*** Block opens ***

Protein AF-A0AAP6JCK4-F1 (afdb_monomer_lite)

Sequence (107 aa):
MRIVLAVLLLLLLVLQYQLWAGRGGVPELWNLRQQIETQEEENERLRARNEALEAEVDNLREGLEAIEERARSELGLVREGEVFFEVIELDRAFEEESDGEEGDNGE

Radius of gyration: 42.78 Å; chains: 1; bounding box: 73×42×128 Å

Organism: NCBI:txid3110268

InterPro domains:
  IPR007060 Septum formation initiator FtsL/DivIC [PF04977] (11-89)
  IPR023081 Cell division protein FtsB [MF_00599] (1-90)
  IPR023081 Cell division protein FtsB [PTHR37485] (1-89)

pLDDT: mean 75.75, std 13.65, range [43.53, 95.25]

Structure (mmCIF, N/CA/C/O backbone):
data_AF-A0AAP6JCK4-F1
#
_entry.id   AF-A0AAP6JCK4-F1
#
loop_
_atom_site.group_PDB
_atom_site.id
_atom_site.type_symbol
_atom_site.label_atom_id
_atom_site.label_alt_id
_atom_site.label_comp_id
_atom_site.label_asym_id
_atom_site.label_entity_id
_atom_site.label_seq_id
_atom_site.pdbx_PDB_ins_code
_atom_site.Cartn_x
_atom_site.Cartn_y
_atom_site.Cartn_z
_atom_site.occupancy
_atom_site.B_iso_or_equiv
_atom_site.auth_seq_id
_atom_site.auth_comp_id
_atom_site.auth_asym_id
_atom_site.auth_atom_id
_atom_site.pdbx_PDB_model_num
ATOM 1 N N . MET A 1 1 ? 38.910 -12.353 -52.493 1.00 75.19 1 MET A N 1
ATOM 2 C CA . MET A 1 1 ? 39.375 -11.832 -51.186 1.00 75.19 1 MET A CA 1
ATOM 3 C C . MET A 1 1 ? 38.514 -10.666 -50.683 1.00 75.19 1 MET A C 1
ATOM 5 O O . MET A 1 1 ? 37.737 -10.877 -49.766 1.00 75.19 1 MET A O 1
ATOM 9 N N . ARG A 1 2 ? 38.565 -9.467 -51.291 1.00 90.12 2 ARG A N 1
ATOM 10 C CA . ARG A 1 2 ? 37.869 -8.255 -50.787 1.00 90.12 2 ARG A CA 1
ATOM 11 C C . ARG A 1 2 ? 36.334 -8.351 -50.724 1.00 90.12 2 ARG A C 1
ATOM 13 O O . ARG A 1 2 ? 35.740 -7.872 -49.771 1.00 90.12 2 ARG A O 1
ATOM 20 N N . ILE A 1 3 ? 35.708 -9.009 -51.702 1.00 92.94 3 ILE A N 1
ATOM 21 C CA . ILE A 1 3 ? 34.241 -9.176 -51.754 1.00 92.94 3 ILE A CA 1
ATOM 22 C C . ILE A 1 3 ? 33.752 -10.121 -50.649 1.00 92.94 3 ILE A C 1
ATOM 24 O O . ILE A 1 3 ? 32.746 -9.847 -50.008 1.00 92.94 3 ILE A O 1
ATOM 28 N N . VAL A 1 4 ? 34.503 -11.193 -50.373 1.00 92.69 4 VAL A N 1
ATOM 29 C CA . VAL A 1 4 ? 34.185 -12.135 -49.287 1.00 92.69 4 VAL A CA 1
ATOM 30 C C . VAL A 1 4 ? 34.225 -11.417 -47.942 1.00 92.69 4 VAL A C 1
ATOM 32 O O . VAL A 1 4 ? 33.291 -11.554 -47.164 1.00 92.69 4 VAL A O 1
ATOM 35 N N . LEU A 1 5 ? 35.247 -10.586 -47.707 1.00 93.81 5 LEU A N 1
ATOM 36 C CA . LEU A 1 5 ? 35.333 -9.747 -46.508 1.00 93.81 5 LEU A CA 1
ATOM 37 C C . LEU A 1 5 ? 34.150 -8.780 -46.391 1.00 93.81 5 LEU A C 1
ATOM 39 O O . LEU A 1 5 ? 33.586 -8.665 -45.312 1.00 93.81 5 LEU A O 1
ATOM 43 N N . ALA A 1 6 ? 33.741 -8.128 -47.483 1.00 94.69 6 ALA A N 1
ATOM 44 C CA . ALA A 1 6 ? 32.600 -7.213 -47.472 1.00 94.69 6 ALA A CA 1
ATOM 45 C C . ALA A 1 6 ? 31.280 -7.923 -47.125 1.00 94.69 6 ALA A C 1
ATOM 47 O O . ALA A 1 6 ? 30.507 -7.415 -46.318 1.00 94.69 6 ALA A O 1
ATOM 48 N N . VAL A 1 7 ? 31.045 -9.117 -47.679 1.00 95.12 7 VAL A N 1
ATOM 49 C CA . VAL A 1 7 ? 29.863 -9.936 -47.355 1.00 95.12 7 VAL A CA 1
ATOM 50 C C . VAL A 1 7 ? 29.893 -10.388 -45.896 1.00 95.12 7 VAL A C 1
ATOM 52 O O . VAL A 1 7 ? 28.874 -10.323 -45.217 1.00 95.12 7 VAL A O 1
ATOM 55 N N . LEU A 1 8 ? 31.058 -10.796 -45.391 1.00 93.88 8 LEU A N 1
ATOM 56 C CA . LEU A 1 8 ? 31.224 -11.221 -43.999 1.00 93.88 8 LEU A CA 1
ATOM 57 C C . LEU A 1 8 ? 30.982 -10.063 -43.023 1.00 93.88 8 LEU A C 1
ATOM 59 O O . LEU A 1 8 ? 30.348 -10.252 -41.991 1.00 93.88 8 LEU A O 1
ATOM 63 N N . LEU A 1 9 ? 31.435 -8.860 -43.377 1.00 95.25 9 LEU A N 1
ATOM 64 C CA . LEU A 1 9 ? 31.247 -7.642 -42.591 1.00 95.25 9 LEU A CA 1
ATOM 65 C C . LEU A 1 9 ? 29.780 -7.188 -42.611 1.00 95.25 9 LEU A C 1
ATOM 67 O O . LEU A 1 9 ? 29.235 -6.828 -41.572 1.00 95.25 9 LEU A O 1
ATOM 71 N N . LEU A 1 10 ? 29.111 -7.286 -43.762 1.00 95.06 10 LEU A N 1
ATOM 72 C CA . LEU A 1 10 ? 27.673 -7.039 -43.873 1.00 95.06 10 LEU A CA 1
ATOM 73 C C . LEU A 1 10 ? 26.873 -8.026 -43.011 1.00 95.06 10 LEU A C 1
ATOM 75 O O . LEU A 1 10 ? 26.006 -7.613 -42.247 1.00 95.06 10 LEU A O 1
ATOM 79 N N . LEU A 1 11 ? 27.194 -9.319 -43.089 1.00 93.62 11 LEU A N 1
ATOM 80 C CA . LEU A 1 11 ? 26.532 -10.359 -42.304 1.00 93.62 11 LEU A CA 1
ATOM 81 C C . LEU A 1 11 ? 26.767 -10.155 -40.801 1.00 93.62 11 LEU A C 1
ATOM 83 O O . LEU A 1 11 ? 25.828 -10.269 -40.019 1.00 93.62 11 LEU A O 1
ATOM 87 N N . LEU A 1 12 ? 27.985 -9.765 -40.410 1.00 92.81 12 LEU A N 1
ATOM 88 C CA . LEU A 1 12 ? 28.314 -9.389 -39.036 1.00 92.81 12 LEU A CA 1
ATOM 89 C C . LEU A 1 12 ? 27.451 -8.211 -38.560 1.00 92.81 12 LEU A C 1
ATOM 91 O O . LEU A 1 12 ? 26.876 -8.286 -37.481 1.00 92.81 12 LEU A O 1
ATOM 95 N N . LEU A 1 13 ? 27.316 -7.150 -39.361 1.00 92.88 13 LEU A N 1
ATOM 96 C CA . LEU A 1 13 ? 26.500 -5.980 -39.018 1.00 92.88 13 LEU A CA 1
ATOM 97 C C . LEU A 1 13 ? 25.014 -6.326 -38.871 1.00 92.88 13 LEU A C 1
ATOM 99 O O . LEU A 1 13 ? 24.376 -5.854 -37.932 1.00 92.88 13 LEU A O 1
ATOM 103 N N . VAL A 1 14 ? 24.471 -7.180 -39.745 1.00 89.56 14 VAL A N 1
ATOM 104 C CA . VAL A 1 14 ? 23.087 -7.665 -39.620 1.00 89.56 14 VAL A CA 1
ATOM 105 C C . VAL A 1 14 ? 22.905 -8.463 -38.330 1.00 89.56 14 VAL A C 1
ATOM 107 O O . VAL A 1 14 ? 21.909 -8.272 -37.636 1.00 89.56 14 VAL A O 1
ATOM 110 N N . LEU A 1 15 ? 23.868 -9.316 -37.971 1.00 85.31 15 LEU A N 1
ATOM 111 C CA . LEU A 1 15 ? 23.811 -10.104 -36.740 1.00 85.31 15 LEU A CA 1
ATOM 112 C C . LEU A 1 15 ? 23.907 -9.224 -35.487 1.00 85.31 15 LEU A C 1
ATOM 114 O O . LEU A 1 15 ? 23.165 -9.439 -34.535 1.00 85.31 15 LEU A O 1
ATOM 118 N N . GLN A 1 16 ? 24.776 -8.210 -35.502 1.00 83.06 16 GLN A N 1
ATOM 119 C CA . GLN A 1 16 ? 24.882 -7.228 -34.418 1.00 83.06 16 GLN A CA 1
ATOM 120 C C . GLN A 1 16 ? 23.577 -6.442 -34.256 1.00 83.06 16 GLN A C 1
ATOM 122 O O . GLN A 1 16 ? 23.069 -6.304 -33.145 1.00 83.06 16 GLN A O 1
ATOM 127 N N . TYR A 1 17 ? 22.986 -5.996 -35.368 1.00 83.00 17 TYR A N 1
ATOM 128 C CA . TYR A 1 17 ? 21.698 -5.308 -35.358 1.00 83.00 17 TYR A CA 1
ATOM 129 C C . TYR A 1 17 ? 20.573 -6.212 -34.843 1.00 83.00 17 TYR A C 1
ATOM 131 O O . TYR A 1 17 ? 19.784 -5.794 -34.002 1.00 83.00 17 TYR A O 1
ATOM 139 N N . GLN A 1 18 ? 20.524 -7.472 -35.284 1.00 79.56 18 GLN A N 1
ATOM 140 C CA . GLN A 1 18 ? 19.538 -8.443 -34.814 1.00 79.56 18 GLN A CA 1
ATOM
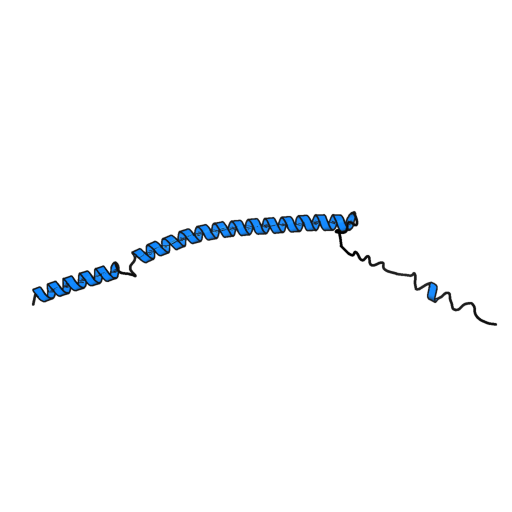 141 C C . GLN A 1 18 ? 19.732 -8.800 -33.336 1.00 79.56 18 GLN A C 1
ATOM 143 O O . GLN A 1 18 ? 18.754 -9.087 -32.661 1.00 79.56 18 GLN A O 1
ATOM 148 N N . LEU A 1 19 ? 20.955 -8.768 -32.807 1.00 73.38 19 LEU A N 1
ATOM 149 C CA . LEU A 1 19 ? 21.201 -8.999 -31.384 1.00 73.38 19 LEU A CA 1
ATOM 150 C C . LEU A 1 19 ? 20.710 -7.823 -30.528 1.00 73.38 19 LEU A C 1
ATOM 152 O O . LEU A 1 19 ? 20.168 -8.033 -29.449 1.00 73.38 19 LEU A O 1
ATOM 156 N N . TRP A 1 20 ? 20.858 -6.594 -31.027 1.00 68.12 20 TRP A N 1
ATOM 157 C CA . TRP A 1 20 ? 20.386 -5.387 -30.343 1.00 68.12 20 TRP A CA 1
ATOM 158 C C . TRP A 1 20 ? 18.868 -5.179 -30.483 1.00 68.12 20 TRP A C 1
ATOM 160 O O . TRP A 1 20 ? 18.243 -4.647 -29.568 1.00 68.12 20 TRP A O 1
ATOM 170 N N . ALA A 1 21 ? 18.274 -5.607 -31.603 1.00 65.38 21 ALA A N 1
ATOM 171 C CA . ALA A 1 21 ? 16.846 -5.465 -31.917 1.00 65.38 21 ALA A CA 1
ATOM 172 C C . ALA A 1 21 ? 16.016 -6.754 -31.721 1.00 65.38 21 ALA A C 1
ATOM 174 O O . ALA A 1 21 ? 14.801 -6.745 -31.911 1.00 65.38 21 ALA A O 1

*** Block closes ***

PROBLEM TO WORK ON: Could you repeat exactly the lines above from the line with "ATOM 97 C C" up to and including the line with "ATOM 131 O O", and only those?

SOLVED EXERCISE:
ATOM 97 C C . LEU A 1 13 ? 25.014 -6.326 -38.871 1.00 92.88 13 LEU A C 1
ATOM 99 O O . LEU A 1 13 ? 24.376 -5.854 -37.932 1.00 92.88 13 LEU A O 1
ATOM 103 N N . VAL A 1 14 ? 24.471 -7.180 -39.745 1.00 89.56 14 VAL A N 1
ATOM 104 C CA . VAL A 1 14 ? 23.087 -7.665 -39.620 1.00 89.56 14 VAL A CA 1
ATOM 105 C C . VAL A 1 14 ? 22.905 -8.463 -38.330 1.00 89.56 14 VAL A C 1
ATOM 107 O O . VAL A 1 14 ? 21.909 -8.272 -37.636 1.00 89.56 14 VAL A O 1
ATOM 110 N N . LEU A 1 15 ? 23.868 -9.316 -37.971 1.00 85.31 15 LEU A N 1
ATOM 111 C CA . LEU A 1 15 ? 23.811 -10.104 -36.740 1.00 85.31 15 LEU A CA 1
ATOM 112 C C . LEU A 1 15 ? 23.907 -9.224 -35.487 1.00 85.31 15 LEU A C 1
ATOM 114 O O . LEU A 1 15 ? 23.165 -9.439 -34.535 1.00 85.31 15 LEU A O 1
ATOM 118 N N . GLN A 1 16 ? 24.776 -8.210 -35.502 1.00 83.06 16 GLN A N 1
ATOM 119 C CA . GLN A 1 16 ? 24.882 -7.228 -34.418 1.00 83.06 16 GLN A CA 1
ATOM 120 C C . GLN A 1 16 ? 23.577 -6.442 -34.256 1.00 83.06 16 GLN A C 1
ATOM 122 O O . GLN A 1 16 ? 23.069 -6.304 -33.145 1.00 83.06 16 GLN A O 1
ATOM 127 N N . TYR A 1 17 ? 22.986 -5.996 -35.368 1.00 83.00 17 TYR A N 1
ATOM 128 C CA . TYR A 1 17 ? 21.698 -5.308 -35.358 1.00 83.00 17 TYR A CA 1
ATOM 129 C C . TYR A 1 17 ? 20.573 -6.212 -34.843 1.00 83.00 17 TYR A C 1
ATOM 131 O O . TYR A 1 17 ? 19.784 -5.794 -34.002 1.00 83.00 17 TYR A O 1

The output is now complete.